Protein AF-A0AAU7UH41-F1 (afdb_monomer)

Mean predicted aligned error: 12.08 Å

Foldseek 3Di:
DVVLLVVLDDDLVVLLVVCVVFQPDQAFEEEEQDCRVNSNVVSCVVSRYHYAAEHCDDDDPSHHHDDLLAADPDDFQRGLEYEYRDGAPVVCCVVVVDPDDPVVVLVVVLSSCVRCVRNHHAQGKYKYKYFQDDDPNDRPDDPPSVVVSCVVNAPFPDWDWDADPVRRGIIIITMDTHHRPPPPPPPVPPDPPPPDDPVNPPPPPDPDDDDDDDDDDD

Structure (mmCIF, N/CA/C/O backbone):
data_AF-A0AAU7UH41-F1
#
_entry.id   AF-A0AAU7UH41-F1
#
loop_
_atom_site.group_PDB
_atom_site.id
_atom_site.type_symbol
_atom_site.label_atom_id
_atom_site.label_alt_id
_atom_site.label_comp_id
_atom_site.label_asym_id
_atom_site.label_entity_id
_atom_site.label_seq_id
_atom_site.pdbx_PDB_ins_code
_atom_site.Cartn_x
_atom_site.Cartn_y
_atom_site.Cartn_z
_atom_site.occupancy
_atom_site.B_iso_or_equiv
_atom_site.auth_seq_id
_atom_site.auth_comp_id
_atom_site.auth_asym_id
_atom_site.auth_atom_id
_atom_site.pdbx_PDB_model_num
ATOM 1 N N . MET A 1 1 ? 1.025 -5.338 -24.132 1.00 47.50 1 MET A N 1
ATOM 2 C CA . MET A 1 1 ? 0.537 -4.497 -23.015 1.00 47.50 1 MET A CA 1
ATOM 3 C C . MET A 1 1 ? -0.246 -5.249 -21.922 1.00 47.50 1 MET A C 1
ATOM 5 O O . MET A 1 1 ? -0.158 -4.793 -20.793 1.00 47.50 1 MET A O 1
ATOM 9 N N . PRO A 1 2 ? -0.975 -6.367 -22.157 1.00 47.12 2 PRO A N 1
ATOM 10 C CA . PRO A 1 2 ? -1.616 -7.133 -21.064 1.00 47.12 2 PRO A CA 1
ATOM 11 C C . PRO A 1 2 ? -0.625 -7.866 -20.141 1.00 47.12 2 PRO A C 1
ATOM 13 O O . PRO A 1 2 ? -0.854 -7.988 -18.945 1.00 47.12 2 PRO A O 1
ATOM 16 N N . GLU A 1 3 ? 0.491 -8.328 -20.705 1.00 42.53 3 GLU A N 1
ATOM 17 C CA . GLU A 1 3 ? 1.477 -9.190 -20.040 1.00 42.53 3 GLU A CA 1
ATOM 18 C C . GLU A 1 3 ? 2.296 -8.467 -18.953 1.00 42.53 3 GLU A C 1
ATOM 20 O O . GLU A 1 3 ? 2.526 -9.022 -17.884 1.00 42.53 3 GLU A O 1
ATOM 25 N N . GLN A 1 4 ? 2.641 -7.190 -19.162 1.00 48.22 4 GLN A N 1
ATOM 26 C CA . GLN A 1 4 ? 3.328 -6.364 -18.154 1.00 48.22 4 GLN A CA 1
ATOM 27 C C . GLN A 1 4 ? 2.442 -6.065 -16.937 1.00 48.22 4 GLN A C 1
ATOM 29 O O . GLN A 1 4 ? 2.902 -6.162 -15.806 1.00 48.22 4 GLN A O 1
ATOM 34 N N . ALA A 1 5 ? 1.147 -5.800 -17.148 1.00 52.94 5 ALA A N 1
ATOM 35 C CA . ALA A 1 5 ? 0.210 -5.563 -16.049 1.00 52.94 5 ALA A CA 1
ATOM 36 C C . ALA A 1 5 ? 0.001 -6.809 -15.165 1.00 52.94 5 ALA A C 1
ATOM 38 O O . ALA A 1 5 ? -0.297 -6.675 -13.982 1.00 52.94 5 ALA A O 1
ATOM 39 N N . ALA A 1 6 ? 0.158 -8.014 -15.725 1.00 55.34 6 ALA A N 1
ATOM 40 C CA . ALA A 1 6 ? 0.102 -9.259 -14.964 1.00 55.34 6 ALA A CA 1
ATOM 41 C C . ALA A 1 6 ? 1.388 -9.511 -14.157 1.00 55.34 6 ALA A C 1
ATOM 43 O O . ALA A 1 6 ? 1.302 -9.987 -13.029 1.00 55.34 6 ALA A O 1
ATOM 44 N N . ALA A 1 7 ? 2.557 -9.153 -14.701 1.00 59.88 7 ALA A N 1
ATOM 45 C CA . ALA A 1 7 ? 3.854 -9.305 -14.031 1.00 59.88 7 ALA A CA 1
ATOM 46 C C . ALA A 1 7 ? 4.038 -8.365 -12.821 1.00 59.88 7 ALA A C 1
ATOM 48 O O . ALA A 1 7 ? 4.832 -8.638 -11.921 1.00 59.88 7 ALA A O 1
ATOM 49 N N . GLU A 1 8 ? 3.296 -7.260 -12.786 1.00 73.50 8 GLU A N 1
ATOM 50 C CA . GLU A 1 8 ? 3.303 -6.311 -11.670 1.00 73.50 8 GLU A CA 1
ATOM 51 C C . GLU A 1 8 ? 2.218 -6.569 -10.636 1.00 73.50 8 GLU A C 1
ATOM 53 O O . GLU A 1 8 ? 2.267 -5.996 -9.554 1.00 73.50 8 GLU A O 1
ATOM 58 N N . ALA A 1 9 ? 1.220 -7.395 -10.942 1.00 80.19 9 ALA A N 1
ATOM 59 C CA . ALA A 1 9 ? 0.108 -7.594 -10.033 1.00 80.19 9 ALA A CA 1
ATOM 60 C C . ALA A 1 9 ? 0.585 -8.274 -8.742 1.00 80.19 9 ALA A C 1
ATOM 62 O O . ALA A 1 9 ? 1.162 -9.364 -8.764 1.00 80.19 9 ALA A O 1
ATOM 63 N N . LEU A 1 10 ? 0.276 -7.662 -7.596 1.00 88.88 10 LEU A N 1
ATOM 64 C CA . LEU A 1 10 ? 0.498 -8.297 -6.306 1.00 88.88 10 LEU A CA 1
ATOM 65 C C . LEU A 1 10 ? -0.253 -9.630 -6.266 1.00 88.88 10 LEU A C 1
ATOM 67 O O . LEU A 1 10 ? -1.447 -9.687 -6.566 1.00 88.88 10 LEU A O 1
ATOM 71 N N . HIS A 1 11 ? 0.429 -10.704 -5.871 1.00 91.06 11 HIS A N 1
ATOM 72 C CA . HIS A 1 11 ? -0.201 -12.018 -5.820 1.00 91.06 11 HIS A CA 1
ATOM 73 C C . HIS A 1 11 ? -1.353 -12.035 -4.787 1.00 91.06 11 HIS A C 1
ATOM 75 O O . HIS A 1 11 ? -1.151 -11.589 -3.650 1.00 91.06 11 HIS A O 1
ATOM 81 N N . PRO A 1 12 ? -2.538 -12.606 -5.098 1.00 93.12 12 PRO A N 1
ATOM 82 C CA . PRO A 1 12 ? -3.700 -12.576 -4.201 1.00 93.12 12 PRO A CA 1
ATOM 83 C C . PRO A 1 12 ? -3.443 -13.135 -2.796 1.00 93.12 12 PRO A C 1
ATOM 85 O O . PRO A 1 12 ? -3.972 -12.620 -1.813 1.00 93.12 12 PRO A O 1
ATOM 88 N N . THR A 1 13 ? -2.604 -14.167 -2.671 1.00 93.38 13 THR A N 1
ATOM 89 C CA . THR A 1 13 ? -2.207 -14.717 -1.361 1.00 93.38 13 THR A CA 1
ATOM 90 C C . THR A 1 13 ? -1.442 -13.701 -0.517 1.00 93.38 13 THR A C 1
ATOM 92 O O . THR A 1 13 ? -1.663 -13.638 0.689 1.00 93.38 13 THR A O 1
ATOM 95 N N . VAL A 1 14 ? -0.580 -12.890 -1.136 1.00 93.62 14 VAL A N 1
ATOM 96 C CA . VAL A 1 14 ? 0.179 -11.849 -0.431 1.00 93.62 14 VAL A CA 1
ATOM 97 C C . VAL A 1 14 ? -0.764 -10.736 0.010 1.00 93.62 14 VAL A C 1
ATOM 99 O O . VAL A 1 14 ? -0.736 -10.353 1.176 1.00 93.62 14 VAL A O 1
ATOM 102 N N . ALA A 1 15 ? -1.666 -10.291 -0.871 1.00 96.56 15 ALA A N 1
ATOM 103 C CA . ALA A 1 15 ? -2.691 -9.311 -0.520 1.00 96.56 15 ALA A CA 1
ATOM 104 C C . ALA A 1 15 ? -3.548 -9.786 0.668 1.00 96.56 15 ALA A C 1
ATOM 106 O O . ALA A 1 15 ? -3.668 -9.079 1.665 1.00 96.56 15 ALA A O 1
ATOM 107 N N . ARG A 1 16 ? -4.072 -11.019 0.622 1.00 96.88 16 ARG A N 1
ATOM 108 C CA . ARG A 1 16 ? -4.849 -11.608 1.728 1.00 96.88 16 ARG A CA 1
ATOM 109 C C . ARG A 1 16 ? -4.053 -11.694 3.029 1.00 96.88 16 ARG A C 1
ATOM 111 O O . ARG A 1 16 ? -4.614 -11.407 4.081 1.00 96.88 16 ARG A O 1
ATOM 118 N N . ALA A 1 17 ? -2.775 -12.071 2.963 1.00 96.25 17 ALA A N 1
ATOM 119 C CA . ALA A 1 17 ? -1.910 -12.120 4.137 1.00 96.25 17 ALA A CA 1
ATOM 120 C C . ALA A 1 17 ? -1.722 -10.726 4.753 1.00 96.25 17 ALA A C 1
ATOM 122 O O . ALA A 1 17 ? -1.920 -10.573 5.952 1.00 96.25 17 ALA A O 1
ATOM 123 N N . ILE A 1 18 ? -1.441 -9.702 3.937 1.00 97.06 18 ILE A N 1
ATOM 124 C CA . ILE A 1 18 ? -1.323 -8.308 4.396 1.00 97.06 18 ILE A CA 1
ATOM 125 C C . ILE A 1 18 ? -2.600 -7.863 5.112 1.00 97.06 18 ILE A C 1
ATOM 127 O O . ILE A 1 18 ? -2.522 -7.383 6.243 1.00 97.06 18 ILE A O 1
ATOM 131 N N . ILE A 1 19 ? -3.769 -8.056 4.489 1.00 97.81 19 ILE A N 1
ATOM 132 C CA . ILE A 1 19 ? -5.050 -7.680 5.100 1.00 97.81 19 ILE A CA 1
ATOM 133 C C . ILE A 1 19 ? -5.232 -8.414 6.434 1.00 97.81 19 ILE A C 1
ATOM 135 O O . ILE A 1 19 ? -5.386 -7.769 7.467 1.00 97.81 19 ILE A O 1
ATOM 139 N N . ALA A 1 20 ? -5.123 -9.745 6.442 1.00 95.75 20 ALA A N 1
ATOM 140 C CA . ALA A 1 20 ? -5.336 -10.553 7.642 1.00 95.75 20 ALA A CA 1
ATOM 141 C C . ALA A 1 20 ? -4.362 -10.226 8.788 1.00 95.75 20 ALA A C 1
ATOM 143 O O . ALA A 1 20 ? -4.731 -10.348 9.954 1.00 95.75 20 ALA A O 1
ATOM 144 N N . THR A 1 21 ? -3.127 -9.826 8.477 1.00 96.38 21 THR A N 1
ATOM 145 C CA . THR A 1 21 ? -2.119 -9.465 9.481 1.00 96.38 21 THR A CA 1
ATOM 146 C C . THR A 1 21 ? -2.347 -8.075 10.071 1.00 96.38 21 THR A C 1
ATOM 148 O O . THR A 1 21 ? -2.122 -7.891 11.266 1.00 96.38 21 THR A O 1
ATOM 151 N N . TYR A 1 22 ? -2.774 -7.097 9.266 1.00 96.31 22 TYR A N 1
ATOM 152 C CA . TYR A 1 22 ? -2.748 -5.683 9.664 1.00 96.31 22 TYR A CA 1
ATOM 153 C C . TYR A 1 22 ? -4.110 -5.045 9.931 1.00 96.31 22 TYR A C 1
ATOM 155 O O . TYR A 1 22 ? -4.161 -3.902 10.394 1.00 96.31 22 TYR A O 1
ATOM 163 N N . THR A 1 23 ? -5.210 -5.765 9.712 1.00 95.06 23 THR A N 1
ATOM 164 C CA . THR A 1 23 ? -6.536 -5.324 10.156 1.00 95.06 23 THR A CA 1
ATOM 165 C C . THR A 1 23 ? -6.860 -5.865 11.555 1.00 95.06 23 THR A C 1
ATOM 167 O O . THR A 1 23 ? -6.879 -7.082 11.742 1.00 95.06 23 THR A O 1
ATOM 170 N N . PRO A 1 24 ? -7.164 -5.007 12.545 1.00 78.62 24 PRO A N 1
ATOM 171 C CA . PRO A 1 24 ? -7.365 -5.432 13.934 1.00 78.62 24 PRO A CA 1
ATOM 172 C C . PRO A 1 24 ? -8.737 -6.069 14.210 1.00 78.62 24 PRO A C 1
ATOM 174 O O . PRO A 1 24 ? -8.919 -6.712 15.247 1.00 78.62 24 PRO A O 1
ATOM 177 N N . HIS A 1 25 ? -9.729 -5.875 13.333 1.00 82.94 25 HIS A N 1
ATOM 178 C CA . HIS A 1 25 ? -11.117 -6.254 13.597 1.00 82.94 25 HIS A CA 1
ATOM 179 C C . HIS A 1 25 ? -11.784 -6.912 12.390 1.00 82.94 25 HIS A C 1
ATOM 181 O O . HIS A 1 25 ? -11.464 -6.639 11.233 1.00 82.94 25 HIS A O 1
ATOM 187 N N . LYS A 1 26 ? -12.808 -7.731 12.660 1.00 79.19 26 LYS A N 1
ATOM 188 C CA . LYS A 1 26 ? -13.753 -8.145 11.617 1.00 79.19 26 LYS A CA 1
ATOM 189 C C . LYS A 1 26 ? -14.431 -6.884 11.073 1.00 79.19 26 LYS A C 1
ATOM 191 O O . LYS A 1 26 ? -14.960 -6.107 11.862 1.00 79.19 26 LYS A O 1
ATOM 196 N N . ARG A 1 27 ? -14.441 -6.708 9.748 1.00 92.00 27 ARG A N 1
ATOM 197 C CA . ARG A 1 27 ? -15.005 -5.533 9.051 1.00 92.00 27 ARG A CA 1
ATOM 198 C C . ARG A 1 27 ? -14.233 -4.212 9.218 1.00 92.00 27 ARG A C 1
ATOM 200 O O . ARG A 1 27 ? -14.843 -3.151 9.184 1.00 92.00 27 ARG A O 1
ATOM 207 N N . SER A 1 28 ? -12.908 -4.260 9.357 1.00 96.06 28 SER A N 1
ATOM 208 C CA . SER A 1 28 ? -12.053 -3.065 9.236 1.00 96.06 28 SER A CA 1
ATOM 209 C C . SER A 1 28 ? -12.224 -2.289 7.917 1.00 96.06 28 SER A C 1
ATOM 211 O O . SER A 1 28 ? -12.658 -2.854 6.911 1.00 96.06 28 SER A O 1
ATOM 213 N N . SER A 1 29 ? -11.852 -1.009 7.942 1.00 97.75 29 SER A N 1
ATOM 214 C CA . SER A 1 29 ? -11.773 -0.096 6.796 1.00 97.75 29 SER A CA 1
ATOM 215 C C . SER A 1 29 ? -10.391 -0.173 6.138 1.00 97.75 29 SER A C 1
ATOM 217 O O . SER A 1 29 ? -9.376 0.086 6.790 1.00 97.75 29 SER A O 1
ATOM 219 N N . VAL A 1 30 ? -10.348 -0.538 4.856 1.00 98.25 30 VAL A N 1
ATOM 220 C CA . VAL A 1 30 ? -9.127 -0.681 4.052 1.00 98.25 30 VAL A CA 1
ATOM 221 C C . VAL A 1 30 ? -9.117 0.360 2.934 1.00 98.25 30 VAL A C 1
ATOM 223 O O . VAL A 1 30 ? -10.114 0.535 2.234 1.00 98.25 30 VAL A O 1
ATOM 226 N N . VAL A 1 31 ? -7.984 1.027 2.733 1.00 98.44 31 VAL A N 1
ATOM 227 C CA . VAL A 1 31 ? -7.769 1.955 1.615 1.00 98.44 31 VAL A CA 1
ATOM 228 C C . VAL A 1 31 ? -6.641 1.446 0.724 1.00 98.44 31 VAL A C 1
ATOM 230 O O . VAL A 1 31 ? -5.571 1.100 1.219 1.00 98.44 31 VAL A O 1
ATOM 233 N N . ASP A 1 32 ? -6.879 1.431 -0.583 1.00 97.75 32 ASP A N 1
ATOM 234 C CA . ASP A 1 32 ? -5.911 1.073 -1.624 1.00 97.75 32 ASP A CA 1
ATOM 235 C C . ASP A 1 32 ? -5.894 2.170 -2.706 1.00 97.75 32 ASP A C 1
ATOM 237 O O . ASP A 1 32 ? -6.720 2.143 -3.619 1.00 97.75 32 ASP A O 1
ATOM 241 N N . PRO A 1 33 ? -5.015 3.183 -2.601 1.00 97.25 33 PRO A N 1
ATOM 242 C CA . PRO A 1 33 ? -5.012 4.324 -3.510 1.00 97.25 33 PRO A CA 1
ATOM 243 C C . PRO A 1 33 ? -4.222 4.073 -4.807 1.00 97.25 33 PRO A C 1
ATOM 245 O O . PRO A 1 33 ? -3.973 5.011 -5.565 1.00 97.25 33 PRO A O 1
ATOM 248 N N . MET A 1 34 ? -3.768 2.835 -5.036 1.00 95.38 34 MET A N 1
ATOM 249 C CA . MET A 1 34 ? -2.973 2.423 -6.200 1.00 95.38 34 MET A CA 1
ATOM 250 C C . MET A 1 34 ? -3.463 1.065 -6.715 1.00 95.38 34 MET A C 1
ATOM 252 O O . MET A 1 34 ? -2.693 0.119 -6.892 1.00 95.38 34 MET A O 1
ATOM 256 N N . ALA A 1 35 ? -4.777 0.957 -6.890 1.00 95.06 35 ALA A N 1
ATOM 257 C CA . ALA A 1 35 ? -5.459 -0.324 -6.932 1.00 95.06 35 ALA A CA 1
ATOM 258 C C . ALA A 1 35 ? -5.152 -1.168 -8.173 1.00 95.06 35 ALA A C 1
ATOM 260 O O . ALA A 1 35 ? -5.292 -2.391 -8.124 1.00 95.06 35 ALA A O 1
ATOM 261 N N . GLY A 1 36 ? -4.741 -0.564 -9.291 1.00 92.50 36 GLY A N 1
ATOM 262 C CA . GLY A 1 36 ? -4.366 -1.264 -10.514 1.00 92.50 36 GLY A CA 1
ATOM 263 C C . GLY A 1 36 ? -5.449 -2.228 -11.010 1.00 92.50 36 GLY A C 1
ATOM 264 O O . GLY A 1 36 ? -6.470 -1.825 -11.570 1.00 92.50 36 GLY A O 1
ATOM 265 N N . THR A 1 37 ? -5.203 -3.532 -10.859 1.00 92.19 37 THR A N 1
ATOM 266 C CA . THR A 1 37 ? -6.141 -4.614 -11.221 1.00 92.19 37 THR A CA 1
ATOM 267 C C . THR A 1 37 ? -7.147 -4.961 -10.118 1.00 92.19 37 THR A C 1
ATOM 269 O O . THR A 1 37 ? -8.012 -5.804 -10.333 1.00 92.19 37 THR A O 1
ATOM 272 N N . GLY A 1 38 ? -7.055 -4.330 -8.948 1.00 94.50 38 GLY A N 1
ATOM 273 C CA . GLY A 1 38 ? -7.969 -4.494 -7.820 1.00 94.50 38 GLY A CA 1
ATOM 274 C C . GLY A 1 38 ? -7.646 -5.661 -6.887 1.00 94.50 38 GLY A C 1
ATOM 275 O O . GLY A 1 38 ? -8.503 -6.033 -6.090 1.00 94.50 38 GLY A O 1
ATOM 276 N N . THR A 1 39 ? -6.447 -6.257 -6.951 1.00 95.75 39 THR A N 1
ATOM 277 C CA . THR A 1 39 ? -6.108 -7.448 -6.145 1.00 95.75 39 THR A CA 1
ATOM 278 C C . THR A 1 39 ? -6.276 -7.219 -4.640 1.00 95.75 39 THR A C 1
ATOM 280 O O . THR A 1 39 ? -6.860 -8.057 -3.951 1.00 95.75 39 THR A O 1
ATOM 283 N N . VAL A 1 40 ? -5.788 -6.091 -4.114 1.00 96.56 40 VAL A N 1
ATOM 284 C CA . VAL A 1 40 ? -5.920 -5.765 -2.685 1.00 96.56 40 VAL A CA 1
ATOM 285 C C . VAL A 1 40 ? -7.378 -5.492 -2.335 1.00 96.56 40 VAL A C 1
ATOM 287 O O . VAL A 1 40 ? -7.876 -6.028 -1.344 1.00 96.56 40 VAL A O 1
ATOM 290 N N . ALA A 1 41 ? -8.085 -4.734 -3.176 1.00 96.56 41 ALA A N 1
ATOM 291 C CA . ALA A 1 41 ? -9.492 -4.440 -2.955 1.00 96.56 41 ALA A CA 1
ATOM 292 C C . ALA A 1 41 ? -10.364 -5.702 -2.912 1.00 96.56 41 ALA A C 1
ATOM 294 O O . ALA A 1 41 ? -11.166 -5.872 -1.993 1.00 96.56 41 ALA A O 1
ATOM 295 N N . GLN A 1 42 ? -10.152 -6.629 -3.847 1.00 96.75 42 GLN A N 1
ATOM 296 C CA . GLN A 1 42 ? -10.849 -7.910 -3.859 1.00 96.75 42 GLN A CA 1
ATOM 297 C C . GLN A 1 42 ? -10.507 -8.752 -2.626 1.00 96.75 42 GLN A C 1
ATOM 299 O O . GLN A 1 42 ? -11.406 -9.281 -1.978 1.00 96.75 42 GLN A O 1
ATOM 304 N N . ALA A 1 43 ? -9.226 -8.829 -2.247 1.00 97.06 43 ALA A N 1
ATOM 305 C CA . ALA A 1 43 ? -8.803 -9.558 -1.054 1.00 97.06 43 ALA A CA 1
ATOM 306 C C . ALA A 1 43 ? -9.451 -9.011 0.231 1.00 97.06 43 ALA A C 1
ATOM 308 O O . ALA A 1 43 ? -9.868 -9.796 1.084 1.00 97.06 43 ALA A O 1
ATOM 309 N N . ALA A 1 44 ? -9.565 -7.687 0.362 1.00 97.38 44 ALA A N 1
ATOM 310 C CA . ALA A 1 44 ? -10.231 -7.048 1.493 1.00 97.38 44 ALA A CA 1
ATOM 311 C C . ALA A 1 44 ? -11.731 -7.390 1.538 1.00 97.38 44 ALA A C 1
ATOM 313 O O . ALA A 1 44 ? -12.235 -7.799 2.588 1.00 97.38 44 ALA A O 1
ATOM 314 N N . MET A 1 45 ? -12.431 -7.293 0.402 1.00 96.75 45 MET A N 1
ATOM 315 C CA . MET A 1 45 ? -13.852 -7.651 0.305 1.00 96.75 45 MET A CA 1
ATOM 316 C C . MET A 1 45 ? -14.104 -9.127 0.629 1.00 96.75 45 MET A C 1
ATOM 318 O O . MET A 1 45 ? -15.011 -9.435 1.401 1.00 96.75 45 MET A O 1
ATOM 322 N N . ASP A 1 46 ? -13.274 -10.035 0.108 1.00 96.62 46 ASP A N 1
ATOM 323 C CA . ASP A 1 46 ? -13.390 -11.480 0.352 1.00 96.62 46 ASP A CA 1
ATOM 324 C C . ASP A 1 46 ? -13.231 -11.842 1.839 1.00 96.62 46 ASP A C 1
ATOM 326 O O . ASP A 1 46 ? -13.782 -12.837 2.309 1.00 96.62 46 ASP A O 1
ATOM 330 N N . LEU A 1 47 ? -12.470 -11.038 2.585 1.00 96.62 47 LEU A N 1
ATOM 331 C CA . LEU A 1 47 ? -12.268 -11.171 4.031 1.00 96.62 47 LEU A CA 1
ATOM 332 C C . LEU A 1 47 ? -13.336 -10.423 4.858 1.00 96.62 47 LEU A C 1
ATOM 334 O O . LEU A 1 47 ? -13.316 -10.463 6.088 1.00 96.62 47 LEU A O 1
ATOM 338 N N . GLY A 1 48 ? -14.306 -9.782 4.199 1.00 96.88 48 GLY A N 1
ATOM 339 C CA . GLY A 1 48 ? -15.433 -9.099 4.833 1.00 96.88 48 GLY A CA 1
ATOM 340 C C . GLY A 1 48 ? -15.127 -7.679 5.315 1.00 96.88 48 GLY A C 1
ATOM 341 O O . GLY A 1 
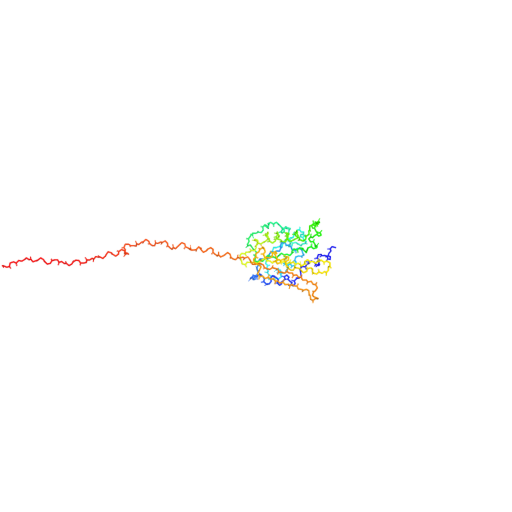48 ? -15.844 -7.170 6.179 1.00 96.88 48 GLY A O 1
ATOM 342 N N . HIS A 1 49 ? -14.077 -7.045 4.794 1.00 97.88 49 HIS A N 1
ATOM 343 C CA . HIS A 1 49 ? -13.717 -5.660 5.097 1.00 97.88 49 HIS A CA 1
ATOM 344 C C . HIS A 1 49 ? -14.443 -4.661 4.194 1.00 97.88 49 HIS A C 1
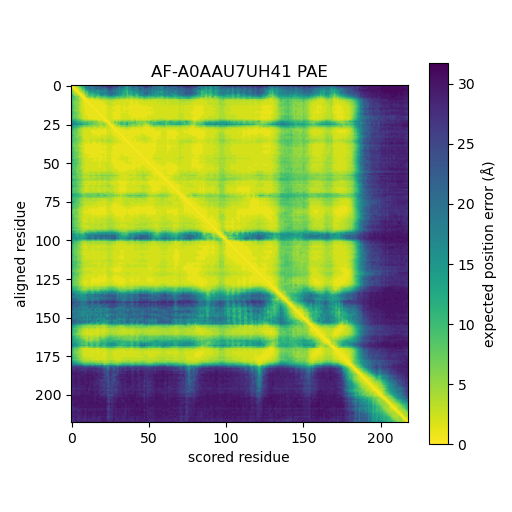
ATOM 346 O O . HIS A 1 49 ? -14.935 -5.002 3.119 1.00 97.88 49 HIS A O 1
ATOM 352 N N . GLN A 1 50 ? -14.511 -3.410 4.647 1.00 97.19 50 GLN A N 1
ATOM 353 C CA . GLN A 1 50 ? -14.913 -2.295 3.795 1.00 97.19 50 GLN A CA 1
ATOM 354 C C . GLN A 1 50 ? -13.685 -1.798 3.042 1.00 97.19 50 GLN A C 1
ATOM 356 O O . GLN A 1 50 ? -12.614 -1.696 3.639 1.00 97.19 50 GLN A O 1
ATOM 361 N N . VAL A 1 51 ? -13.834 -1.478 1.756 1.00 97.31 51 VAL A N 1
ATOM 362 C CA . VAL A 1 51 ? -12.720 -0.991 0.942 1.00 97.31 51 VAL A CA 1
ATOM 363 C C . VAL A 1 51 ? -13.051 0.303 0.210 1.00 97.31 51 VAL A C 1
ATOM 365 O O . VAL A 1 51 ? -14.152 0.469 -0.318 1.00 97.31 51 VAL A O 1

##############################

ACTIVITY →
Give back, word for word, only the lines above from the line holding "ATOM 124 C CA" to the line holding "ATOM 141 C C", both included.

EXERCISE OUTPUT →
ATOM 124 C CA . ILE A 1 18 ? -1.323 -8.308 4.396 1.00 97.06 18 ILE A CA 1
ATOM 125 C C . ILE A 1 18 ? -2.600 -7.863 5.112 1.00 97.06 18 ILE A C 1
ATOM 127 O O . ILE A 1 18 ? -2.522 -7.383 6.243 1.00 97.06 18 ILE A O 1
ATOM 131 N N . ILE A 1 19 ? -3.769 -8.056 4.489 1.00 97.81 19 ILE A N 1
ATOM 132 C CA . ILE A 1 19 ? -5.050 -7.680 5.100 1.00 97.81 19 ILE A CA 1
ATOM 133 C C . ILE A 1 19 ? -5.232 -8.414 6.434 1.00 97.81 19 ILE A C 1
ATOM 135 O O . ILE A 1 19 ? -5.386 -7.769 7.467 1.00 97.81 19 ILE A O 1
ATOM 139 N N . ALA A 1 20 ? -5.123 -9.745 6.442 1.00 95.75 20 ALA A N 1
ATOM 140 C CA . ALA A 1 20 ? -5.336 -10.553 7.642 1.00 95.75 20 ALA A CA 1
ATOM 141 C C . ALA A 1 20 ? -4.362 -10.226 8.788 1.00 95.75 20 ALA A C 1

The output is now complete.